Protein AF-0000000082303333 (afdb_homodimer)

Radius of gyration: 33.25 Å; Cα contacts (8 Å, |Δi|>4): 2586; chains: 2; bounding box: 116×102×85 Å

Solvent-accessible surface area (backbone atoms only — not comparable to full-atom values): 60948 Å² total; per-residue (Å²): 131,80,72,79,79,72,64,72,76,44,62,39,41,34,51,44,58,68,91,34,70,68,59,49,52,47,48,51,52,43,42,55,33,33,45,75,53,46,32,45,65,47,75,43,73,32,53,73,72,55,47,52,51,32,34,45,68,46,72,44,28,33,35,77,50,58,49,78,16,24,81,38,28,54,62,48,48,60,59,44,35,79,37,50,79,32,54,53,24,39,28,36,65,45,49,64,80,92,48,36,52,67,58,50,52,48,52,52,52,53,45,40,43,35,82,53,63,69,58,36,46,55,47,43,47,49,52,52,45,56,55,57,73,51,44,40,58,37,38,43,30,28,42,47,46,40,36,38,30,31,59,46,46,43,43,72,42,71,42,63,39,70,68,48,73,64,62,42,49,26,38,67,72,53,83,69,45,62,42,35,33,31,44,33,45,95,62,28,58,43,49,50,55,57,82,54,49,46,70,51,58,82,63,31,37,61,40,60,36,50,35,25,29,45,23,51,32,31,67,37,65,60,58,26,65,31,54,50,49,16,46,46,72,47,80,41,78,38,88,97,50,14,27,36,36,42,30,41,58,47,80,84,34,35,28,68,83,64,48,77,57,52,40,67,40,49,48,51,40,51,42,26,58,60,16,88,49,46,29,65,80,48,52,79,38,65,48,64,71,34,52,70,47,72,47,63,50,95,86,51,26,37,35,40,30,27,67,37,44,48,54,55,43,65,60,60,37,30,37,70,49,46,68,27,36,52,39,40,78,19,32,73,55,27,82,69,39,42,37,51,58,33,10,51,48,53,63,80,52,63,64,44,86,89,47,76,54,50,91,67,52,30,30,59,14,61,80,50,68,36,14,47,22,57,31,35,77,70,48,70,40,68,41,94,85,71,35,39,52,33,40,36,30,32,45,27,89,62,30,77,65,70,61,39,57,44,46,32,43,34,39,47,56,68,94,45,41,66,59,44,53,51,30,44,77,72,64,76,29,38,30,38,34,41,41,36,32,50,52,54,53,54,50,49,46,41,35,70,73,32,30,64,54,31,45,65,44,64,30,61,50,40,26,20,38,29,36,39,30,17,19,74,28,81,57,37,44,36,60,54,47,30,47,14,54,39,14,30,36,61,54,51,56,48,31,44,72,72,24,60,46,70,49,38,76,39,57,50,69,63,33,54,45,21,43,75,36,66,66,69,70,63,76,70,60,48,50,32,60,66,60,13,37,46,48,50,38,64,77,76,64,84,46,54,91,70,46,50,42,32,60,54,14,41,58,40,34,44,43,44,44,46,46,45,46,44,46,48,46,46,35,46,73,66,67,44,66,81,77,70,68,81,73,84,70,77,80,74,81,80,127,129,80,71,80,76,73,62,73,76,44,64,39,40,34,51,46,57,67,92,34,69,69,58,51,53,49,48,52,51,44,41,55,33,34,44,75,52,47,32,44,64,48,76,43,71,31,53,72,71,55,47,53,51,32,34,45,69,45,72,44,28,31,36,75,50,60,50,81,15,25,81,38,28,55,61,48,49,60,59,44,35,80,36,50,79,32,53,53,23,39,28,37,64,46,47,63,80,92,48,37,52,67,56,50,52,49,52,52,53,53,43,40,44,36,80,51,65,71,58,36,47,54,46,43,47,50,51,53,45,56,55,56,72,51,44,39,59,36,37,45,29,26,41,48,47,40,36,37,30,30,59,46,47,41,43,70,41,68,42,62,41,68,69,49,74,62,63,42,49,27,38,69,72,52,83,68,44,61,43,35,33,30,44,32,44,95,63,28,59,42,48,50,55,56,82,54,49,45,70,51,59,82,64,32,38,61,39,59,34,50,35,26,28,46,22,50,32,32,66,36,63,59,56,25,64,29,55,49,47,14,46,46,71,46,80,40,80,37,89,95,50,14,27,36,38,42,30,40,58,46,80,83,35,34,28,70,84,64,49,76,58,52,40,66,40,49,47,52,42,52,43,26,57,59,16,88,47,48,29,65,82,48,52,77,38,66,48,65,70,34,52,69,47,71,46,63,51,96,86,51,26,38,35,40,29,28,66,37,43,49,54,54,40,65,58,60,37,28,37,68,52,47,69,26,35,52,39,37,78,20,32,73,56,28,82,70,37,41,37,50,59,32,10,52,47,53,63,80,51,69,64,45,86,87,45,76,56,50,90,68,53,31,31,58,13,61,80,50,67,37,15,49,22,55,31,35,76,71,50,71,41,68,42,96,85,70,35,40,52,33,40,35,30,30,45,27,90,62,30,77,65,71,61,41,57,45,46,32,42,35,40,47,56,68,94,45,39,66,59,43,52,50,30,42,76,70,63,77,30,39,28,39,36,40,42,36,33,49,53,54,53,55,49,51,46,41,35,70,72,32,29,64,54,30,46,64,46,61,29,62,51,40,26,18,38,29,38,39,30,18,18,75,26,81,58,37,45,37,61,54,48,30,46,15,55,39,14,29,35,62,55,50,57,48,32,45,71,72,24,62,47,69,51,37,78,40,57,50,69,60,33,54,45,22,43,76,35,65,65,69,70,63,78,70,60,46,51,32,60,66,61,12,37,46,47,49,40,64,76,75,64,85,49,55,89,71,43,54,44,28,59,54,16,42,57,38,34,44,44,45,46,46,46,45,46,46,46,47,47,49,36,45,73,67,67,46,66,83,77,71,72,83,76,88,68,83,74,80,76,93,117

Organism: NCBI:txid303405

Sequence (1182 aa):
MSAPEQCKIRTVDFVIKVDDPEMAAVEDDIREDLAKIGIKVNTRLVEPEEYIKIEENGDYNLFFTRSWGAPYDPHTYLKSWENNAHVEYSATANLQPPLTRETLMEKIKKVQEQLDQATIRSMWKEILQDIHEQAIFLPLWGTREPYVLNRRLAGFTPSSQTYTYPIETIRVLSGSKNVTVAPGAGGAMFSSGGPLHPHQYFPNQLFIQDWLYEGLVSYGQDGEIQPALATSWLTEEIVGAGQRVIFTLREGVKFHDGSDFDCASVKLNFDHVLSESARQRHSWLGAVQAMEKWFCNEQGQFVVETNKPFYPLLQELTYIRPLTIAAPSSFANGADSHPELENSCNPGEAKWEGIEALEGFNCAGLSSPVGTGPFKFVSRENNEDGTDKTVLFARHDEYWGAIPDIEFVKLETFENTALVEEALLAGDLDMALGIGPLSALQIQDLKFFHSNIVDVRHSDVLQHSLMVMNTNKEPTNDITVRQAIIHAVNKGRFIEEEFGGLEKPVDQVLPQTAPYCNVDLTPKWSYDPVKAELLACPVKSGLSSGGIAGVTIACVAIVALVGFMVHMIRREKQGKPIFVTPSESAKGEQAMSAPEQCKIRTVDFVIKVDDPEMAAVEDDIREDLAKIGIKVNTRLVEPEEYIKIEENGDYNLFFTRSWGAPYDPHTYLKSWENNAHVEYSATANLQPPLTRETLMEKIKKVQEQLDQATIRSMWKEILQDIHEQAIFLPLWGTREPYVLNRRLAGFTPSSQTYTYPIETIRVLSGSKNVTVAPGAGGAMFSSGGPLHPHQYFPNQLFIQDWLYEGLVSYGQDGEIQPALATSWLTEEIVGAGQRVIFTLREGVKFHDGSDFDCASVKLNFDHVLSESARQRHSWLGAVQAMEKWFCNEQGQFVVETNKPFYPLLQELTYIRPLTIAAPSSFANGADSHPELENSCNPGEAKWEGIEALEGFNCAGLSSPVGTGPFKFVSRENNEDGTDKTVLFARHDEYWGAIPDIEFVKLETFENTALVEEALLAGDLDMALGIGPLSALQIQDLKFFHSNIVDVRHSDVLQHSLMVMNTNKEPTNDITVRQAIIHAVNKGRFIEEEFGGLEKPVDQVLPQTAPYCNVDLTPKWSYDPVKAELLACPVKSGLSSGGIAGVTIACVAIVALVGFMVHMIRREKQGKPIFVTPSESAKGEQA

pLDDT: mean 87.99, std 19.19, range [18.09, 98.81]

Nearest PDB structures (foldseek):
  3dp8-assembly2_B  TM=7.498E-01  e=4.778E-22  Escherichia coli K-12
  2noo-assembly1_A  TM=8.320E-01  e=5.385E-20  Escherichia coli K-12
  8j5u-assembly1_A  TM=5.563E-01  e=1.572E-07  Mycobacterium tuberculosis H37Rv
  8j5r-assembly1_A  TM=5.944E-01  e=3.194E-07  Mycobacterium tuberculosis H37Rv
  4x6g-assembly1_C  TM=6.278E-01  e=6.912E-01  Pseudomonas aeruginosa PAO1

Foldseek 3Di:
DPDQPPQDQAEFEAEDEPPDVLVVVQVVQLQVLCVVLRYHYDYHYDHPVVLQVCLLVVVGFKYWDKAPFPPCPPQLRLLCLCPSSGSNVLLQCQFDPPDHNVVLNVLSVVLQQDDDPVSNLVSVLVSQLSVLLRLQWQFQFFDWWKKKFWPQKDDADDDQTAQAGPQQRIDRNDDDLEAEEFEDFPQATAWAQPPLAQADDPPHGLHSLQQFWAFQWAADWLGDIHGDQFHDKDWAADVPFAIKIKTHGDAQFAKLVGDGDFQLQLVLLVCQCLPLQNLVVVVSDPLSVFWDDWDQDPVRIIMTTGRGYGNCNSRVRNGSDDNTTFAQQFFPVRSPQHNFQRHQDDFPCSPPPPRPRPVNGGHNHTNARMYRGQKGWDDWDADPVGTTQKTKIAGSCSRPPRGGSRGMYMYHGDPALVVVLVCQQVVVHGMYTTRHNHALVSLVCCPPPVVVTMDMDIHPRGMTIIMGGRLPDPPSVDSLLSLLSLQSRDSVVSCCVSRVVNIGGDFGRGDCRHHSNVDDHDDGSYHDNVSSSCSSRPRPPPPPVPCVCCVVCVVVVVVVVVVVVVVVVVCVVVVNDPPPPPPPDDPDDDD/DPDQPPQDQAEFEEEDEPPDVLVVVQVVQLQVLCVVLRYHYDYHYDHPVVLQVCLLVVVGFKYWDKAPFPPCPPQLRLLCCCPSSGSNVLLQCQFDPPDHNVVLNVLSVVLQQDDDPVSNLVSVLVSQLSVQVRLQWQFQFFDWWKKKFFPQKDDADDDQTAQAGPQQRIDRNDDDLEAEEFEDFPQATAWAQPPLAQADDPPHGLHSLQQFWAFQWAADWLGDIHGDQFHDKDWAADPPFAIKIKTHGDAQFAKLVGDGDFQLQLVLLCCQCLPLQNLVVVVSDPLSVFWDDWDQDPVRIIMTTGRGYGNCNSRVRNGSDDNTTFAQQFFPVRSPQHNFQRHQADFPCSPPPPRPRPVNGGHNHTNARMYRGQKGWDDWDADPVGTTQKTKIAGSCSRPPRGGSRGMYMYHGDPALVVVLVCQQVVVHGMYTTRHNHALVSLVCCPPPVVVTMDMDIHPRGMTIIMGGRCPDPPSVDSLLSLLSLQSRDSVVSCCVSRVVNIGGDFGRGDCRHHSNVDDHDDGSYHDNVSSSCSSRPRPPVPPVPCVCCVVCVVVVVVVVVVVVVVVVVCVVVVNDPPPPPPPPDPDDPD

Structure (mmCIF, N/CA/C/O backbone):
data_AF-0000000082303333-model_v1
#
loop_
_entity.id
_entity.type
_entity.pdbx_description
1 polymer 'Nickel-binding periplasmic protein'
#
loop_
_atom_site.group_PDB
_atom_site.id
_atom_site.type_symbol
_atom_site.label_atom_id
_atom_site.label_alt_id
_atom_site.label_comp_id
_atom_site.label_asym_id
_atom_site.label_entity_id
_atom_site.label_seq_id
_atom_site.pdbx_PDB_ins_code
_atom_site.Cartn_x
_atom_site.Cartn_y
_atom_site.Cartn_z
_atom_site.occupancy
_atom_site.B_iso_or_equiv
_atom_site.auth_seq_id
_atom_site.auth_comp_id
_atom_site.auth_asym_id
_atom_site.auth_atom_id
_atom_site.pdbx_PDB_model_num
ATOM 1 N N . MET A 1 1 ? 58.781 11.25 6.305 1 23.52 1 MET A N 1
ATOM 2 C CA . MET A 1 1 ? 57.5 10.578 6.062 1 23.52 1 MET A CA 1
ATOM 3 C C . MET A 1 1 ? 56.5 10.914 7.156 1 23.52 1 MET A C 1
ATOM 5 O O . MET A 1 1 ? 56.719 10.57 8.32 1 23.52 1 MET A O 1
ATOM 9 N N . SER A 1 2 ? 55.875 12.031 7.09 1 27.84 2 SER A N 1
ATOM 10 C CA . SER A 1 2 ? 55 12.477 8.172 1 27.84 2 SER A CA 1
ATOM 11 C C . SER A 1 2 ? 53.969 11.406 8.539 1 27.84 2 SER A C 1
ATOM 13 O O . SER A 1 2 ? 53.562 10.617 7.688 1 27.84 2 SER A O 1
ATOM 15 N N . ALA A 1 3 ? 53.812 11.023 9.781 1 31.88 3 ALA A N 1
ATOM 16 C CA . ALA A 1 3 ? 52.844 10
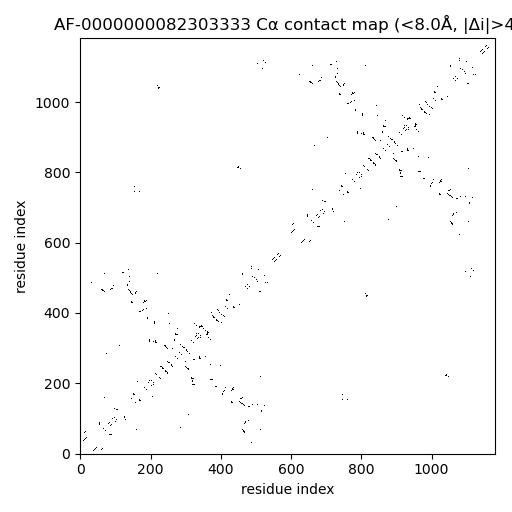.062 10.352 1 31.88 3 ALA A CA 1
ATOM 17 C C . ALA A 1 3 ? 51.5 10.172 9.664 1 31.88 3 ALA A C 1
ATOM 19 O O . ALA A 1 3 ? 51.031 11.266 9.328 1 31.88 3 ALA A O 1
ATOM 20 N N . PRO A 1 4 ? 50.938 9.039 9.016 1 38.94 4 PRO A N 1
ATOM 21 C CA . PRO A 1 4 ? 49.562 9.102 8.516 1 38.94 4 PRO A CA 1
ATOM 22 C C . PRO A 1 4 ? 48.656 9.969 9.383 1 38.94 4 PRO A C 1
ATOM 24 O O . PRO A 1 4 ? 48.75 9.938 10.617 1 38.94 4 PRO A O 1
ATOM 27 N N . GLU A 1 5 ? 48.375 11.148 9.188 1 42.81 5 GLU A N 1
ATOM 28 C CA . GLU A 1 5 ? 47.469 12 9.969 1 42.81 5 GLU A CA 1
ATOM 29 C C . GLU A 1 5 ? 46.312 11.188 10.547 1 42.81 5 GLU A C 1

## [Directions]
When "tuberculosis" shows up in a line of the material, report that line.

## [Solved problem]
  8j5u-assembly1_A  TM=5.563E-01  e=1.572E-07  Mycobacterium tuberculosis H37Rv
  8j5r-assembly1_A  TM=5.944E-01  e=3.194E-07  Mycobacterium tuberculosis H37Rv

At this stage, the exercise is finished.